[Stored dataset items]
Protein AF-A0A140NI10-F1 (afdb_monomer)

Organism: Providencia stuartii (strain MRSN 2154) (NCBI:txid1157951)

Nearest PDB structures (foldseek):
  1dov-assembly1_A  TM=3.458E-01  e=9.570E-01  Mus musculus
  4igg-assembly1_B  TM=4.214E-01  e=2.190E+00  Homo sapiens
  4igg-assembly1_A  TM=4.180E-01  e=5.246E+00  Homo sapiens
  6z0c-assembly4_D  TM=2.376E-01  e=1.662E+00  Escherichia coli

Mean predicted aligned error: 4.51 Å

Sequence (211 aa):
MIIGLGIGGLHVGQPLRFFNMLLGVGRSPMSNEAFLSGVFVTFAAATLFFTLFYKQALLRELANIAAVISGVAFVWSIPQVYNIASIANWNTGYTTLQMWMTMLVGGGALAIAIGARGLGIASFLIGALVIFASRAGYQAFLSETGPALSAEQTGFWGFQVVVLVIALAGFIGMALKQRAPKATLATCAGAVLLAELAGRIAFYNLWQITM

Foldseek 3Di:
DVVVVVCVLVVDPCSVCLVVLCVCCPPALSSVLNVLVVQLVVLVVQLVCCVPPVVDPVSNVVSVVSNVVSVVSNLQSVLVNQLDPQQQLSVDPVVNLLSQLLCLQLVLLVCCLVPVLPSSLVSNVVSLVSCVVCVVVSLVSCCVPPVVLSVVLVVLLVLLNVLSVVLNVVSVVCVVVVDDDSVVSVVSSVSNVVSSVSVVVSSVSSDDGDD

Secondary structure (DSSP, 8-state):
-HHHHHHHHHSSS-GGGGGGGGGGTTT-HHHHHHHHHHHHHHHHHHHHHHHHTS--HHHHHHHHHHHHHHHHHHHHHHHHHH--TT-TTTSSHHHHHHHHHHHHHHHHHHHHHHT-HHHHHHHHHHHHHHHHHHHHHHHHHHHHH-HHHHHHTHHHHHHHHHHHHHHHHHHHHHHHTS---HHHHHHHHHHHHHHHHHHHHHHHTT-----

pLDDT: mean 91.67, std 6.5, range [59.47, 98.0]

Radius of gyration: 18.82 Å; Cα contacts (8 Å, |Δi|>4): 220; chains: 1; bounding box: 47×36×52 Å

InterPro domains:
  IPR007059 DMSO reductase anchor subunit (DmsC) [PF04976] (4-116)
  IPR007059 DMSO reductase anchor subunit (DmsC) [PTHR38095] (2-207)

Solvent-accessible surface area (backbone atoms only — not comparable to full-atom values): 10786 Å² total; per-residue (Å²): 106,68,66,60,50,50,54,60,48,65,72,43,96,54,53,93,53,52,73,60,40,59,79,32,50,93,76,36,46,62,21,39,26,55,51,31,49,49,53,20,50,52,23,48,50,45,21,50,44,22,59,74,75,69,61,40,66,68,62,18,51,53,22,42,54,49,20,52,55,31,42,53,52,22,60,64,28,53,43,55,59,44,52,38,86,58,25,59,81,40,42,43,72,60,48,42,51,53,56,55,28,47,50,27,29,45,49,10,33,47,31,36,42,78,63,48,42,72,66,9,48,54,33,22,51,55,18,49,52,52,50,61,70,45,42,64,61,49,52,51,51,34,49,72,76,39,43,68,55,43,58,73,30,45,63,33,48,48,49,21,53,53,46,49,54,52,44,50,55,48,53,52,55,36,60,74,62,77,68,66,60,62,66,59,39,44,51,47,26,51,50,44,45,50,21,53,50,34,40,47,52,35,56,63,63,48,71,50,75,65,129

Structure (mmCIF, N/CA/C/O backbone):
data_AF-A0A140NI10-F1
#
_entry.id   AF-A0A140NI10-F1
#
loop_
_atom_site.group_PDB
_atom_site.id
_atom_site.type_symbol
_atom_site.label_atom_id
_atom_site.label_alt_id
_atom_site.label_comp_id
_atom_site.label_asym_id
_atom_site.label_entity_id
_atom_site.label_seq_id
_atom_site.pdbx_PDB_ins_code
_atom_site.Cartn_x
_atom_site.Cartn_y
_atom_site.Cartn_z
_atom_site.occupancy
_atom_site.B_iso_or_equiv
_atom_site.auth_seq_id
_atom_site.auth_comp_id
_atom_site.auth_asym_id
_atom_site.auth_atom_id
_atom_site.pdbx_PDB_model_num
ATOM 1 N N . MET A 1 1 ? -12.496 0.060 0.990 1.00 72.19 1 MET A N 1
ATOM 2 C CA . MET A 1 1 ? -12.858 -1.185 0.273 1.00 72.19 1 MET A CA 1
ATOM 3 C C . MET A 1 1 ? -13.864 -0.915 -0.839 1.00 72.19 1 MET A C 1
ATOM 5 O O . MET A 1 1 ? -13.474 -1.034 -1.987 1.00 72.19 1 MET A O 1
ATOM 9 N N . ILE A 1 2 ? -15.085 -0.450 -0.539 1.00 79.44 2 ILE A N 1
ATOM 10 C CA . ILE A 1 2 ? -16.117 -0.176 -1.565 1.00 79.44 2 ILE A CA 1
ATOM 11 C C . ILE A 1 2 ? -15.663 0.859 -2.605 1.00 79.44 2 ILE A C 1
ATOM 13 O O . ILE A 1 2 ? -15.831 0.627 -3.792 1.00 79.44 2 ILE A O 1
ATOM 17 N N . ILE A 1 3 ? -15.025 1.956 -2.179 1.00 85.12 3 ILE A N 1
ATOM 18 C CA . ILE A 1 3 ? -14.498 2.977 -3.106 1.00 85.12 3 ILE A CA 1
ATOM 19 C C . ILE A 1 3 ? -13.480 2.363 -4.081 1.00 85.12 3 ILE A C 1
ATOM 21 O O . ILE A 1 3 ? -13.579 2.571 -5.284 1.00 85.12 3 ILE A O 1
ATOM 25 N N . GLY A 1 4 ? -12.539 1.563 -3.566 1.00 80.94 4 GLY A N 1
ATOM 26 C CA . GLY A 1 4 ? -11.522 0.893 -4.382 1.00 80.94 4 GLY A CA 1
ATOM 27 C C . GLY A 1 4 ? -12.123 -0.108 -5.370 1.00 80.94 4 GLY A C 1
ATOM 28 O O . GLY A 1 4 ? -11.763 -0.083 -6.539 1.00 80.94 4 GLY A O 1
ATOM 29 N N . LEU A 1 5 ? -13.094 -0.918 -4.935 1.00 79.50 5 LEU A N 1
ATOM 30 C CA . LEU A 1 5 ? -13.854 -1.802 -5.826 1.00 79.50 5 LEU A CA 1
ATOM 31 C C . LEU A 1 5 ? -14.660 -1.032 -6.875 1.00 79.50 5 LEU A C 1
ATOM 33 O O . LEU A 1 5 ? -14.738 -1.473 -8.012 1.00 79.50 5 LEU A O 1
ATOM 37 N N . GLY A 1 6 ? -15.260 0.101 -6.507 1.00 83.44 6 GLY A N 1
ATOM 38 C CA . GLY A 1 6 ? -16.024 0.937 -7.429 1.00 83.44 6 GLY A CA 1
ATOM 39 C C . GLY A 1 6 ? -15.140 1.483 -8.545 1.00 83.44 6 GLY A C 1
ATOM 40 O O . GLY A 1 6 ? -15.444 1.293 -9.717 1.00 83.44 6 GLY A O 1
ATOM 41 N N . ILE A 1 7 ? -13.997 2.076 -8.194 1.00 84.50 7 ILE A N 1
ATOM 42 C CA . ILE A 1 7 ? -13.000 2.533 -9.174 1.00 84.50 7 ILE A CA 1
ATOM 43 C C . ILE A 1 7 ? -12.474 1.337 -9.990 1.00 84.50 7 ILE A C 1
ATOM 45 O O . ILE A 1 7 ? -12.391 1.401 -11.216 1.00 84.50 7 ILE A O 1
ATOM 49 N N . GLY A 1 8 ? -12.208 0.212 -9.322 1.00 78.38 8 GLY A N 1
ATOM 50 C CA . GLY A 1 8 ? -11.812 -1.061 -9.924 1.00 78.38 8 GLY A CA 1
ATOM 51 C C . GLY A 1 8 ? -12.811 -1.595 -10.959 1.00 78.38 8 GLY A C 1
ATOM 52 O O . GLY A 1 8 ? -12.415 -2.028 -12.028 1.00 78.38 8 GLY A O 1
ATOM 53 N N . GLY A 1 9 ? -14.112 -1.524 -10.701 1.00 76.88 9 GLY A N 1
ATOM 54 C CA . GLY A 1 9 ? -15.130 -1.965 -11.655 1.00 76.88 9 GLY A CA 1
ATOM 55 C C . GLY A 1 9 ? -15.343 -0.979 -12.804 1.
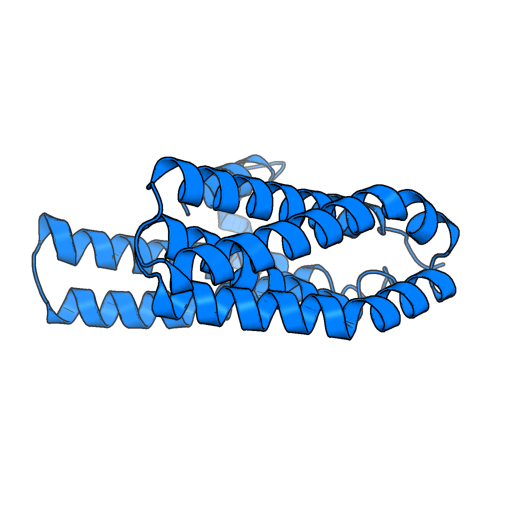00 76.88 9 GLY A C 1
ATOM 56 O O . GLY A 1 9 ? -15.626 -1.394 -13.925 1.00 76.88 9 GLY A O 1
ATOM 57 N N . LEU A 1 10 ? -15.194 0.322 -12.536 1.00 81.56 10 LEU A N 1
ATOM 58 C CA . LEU A 1 10 ? -15.468 1.386 -13.504 1.00 81.56 10 LEU A CA 1
ATOM 59 C C . LEU A 1 10 ? -14.306 1.664 -14.464 1.00 81.56 10 LEU A C 1
ATOM 61 O O . LEU A 1 10 ? -14.553 2.148 -15.563 1.00 81.56 10 LEU A O 1
ATOM 65 N N . HIS A 1 11 ? -13.060 1.358 -14.086 1.00 82.25 11 HIS A N 1
ATOM 66 C CA . HIS A 1 11 ? -11.913 1.540 -14.988 1.00 82.25 11 HIS A CA 1
ATOM 67 C C . HIS A 1 11 ? -11.808 0.447 -16.067 1.00 82.25 11 HIS A C 1
ATOM 69 O O . HIS A 1 11 ? -11.028 0.584 -17.008 1.00 82.25 11 HIS A O 1
ATOM 75 N N . VAL A 1 12 ? -12.587 -0.635 -15.955 1.00 79.56 12 VAL A N 1
ATOM 76 C CA . VAL A 1 12 ? -12.643 -1.686 -16.976 1.00 79.56 12 VAL A CA 1
ATOM 77 C C . VAL A 1 12 ? -13.477 -1.183 -18.153 1.00 79.56 12 VAL A C 1
ATOM 79 O O . VAL A 1 12 ? -14.613 -0.757 -17.973 1.00 79.56 12 VAL A O 1
ATOM 82 N N . GLY A 1 13 ? -12.956 -1.289 -19.379 1.00 78.38 13 GLY A N 1
ATOM 83 C CA . GLY A 1 13 ? -13.637 -0.777 -20.580 1.00 78.38 13 GLY A CA 1
ATOM 84 C C . GLY A 1 13 ? -15.014 -1.400 -20.870 1.00 78.38 13 GLY A C 1
ATOM 85 O O . GLY A 1 13 ? -15.803 -0.821 -21.611 1.00 78.38 13 GLY A O 1
ATOM 86 N N . GLN A 1 14 ? -15.327 -2.567 -20.291 1.00 83.62 14 GLN A N 1
ATOM 87 C CA . GLN A 1 14 ? -16.635 -3.228 -20.397 1.00 83.62 14 GLN A CA 1
ATOM 88 C C . GLN A 1 14 ? -17.093 -3.794 -19.036 1.00 83.62 14 GLN A C 1
ATOM 90 O O . GLN A 1 14 ? -16.992 -5.005 -18.816 1.00 83.62 14 GLN A O 1
ATOM 95 N N . PRO A 1 15 ? -17.646 -2.964 -18.128 1.00 81.25 15 PRO A N 1
ATOM 96 C CA . PRO A 1 15 ? -18.005 -3.385 -16.767 1.00 81.25 15 PRO A CA 1
ATOM 97 C C . PRO A 1 15 ? -19.006 -4.548 -16.719 1.00 81.25 15 PRO A C 1
ATOM 99 O O . PRO A 1 15 ? -18.899 -5.435 -15.876 1.00 81.25 15 PRO A O 1
ATOM 102 N N . LEU A 1 16 ? -19.937 -4.613 -17.680 1.00 82.94 16 LEU A N 1
ATOM 103 C CA . LEU A 1 16 ? -20.929 -5.695 -17.782 1.00 82.94 16 LEU A CA 1
ATOM 104 C C . LEU A 1 16 ? -20.303 -7.077 -18.027 1.00 82.94 16 LEU A C 1
ATOM 106 O O . LEU A 1 16 ? -20.936 -8.097 -17.774 1.00 82.94 16 LEU A O 1
ATOM 110 N N . ARG A 1 17 ? -19.058 -7.122 -18.515 1.00 83.25 17 ARG A N 1
ATOM 111 C CA . ARG A 1 17 ? -18.321 -8.362 -18.790 1.00 83.25 17 ARG A CA 1
ATOM 112 C C . ARG A 1 17 ? -17.316 -8.702 -17.696 1.00 83.25 17 ARG A C 1
ATOM 114 O O . ARG A 1 17 ? -16.549 -9.642 -17.876 1.00 83.25 17 ARG A O 1
ATOM 121 N N . PHE A 1 18 ? -17.325 -7.988 -16.569 1.00 79.19 18 PHE A N 1
ATOM 122 C CA . PHE A 1 18 ? -16.405 -8.222 -15.455 1.00 79.19 18 PHE A CA 1
ATOM 123 C C . PHE A 1 18 ? -16.382 -9.692 -15.010 1.00 79.19 18 PHE A C 1
ATOM 125 O O . PHE A 1 18 ? -15.312 -10.258 -14.813 1.00 79.19 18 PHE A O 1
ATOM 132 N N . PHE A 1 19 ? -17.540 -10.359 -14.956 1.00 82.88 19 PHE A N 1
ATOM 133 C CA . PHE A 1 19 ? -17.618 -11.776 -14.580 1.00 82.88 19 PHE A CA 1
ATOM 134 C C . PHE A 1 19 ? -16.834 -12.709 -15.515 1.00 82.88 19 PHE A C 1
ATOM 136 O O . PHE A 1 19 ? -16.375 -13.759 -15.074 1.00 82.88 19 PHE A O 1
ATOM 143 N N . ASN A 1 20 ? -16.586 -12.317 -16.769 1.00 87.44 20 ASN A N 1
ATOM 144 C CA . ASN A 1 20 ? -15.749 -13.100 -17.678 1.00 87.44 20 ASN A CA 1
ATOM 145 C C . ASN A 1 20 ? -14.283 -13.132 -17.225 1.00 87.44 20 ASN A C 1
ATOM 147 O O . ASN A 1 20 ? -13.594 -14.107 -17.513 1.00 87.44 20 ASN A O 1
ATOM 151 N N . MET A 1 21 ? -13.800 -12.122 -16.485 1.00 83.50 21 MET A N 1
ATOM 152 C CA . MET A 1 21 ? -12.450 -12.159 -15.909 1.00 83.50 21 MET A CA 1
ATOM 153 C C . MET A 1 21 ? -12.278 -13.321 -14.931 1.00 83.50 21 MET A C 1
ATOM 155 O O . MET A 1 21 ? -11.159 -13.814 -14.795 1.00 83.50 21 MET A O 1
ATOM 159 N N . LEU A 1 22 ? -13.355 -13.806 -14.300 1.00 86.31 22 LEU A N 1
ATOM 160 C CA . LEU A 1 22 ? -13.292 -14.951 -13.387 1.00 86.31 22 LEU A CA 1
ATOM 161 C C . LEU A 1 22 ? -12.884 -16.247 -14.104 1.00 86.31 22 LEU A C 1
ATOM 163 O O . LEU A 1 22 ? -12.261 -17.111 -13.495 1.00 86.31 22 LEU A O 1
ATOM 167 N N . LEU A 1 23 ? -13.145 -16.360 -15.410 1.00 91.56 23 LEU A N 1
ATOM 168 C CA . LEU A 1 23 ? -12.708 -17.505 -16.221 1.00 91.56 23 LEU A CA 1
ATOM 169 C C . LEU A 1 23 ? -11.180 -17.558 -16.396 1.00 91.56 23 LEU A C 1
ATOM 171 O O . LEU A 1 23 ? -10.634 -18.594 -16.767 1.00 91.56 23 LEU A O 1
ATOM 175 N N . GLY A 1 24 ? -10.486 -16.445 -16.144 1.00 89.81 24 GLY A N 1
ATOM 176 C CA . GLY A 1 24 ? -9.028 -16.348 -16.210 1.00 89.81 24 GLY A CA 1
ATOM 177 C C . GLY A 1 24 ? -8.313 -16.636 -14.887 1.00 89.81 24 GLY A C 1
ATOM 178 O O . GLY A 1 24 ? -7.084 -16.544 -14.849 1.00 89.81 24 GLY A O 1
ATOM 179 N N . VAL A 1 25 ? -9.039 -16.954 -13.808 1.00 94.00 25 VAL A N 1
ATOM 180 C CA . VAL A 1 25 ? -8.435 -17.268 -12.502 1.00 94.00 25 VAL A CA 1
ATOM 181 C C . VAL A 1 25 ? -7.501 -18.475 -12.637 1.00 94.00 25 VAL A C 1
ATOM 183 O O . VAL A 1 25 ? -7.818 -19.470 -
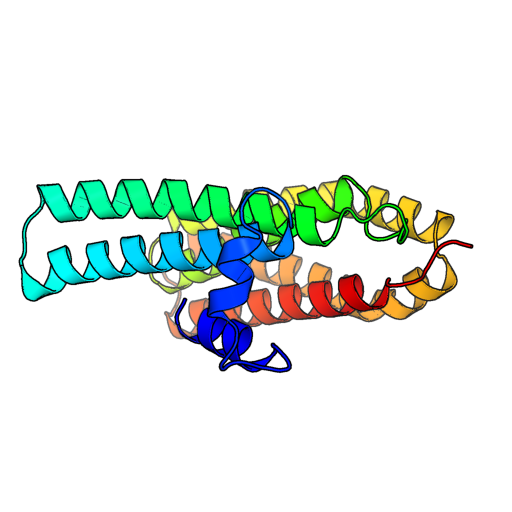13.283 1.00 94.00 25 VAL A O 1
ATOM 186 N N . GLY A 1 26 ? -6.305 -18.353 -12.070 1.00 91.25 26 GLY A N 1
ATOM 187 C CA . GLY A 1 26 ? -5.202 -19.306 -12.187 1.00 91.25 26 GLY A CA 1
ATOM 188 C C . GLY A 1 26 ? -4.323 -19.118 -13.428 1.00 91.25 26 GLY A C 1
ATOM 189 O O . GLY A 1 26 ? -3.220 -19.652 -13.458 1.00 91.25 26 GLY A O 1
ATOM 190 N N . ARG A 1 27 ? -4.761 -18.345 -14.434 1.00 92.19 27 ARG A N 1
ATOM 191 C CA . ARG A 1 27 ? -4.023 -18.134 -15.697 1.00 92.19 27 ARG A CA 1
ATOM 192 C C . ARG A 1 27 ? -3.550 -16.699 -15.896 1.00 92.19 27 ARG A C 1
ATOM 194 O O . ARG A 1 27 ? -2.486 -16.488 -16.465 1.00 92.19 27 ARG A O 1
ATOM 201 N N . SER A 1 28 ? -4.349 -15.724 -15.469 1.00 92.88 28 SER A N 1
ATOM 202 C CA . SER A 1 28 ? -4.067 -14.298 -15.631 1.00 92.88 28 SER A CA 1
ATOM 203 C C . SER A 1 28 ? -3.830 -13.643 -14.268 1.00 92.88 28 SER A C 1
ATOM 205 O O . SER A 1 28 ? -4.716 -13.722 -13.410 1.00 92.88 28 SER A O 1
ATOM 207 N N . PRO A 1 29 ? -2.695 -12.945 -14.063 1.00 93.12 29 PRO A N 1
ATOM 208 C CA . PRO A 1 29 ? -2.457 -12.165 -12.850 1.00 93.12 29 PRO A CA 1
ATOM 209 C C . PRO A 1 29 ? -3.578 -11.159 -12.559 1.00 93.12 29 PRO A C 1
ATOM 211 O O . PRO A 1 29 ? -4.019 -11.042 -11.421 1.00 93.12 29 PRO A O 1
ATOM 214 N N . MET A 1 30 ? -4.116 -10.509 -13.597 1.00 91.06 30 MET A N 1
ATOM 215 C CA . MET A 1 30 ? -5.201 -9.531 -13.459 1.00 91.06 30 MET A CA 1
ATOM 216 C C . MET A 1 30 ? -6.517 -10.183 -13.005 1.00 91.06 30 MET A C 1
ATOM 218 O O . MET A 1 30 ? -7.249 -9.629 -12.187 1.00 91.06 30 MET A O 1
ATOM 222 N N . SER A 1 31 ? -6.815 -11.389 -13.501 1.00 93.25 31 SER A N 1
ATOM 223 C CA . SER A 1 31 ? -7.972 -12.171 -13.045 1.00 93.25 31 SER A CA 1
ATOM 224 C C . SER A 1 31 ? -7.812 -12.635 -11.598 1.00 93.25 31 SER A C 1
ATOM 226 O O . SER A 1 31 ? -8.778 -12.592 -10.836 1.00 93.25 31 SER A O 1
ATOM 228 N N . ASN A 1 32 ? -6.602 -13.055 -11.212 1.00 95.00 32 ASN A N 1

▸ **YOUR INSTRUCTIONS**: Retype the records above, but only those lines that fall between the line containing "ATOM 86 N N" and the line containing "ATOM 95 N N", with both of those lines included, exactly as written.

▸ **COMPLETED TASK**:
ATOM 86 N N . GLN A 1 14 ? -15.327 -2.567 -20.291 1.00 83.62 14 GLN A N 1
ATOM 87 C CA . GLN A 1 14 ? -16.635 -3.228 -20.397 1.00 83.62 14 GLN A CA 1
ATOM 88 C C . GLN A 1 14 ? -17.093 -3.794 -19.036 1.00 83.62 14 GLN A C 1
ATOM 90 O O . GLN A 1 14 ? -16.992 -5.005 -18.816 1.00 83.62 14 GLN A O 1
ATOM 95 N N . PRO A 1 15 ? -17.646 -2.964 -18.128 1.00 81.25 15 PRO A N 1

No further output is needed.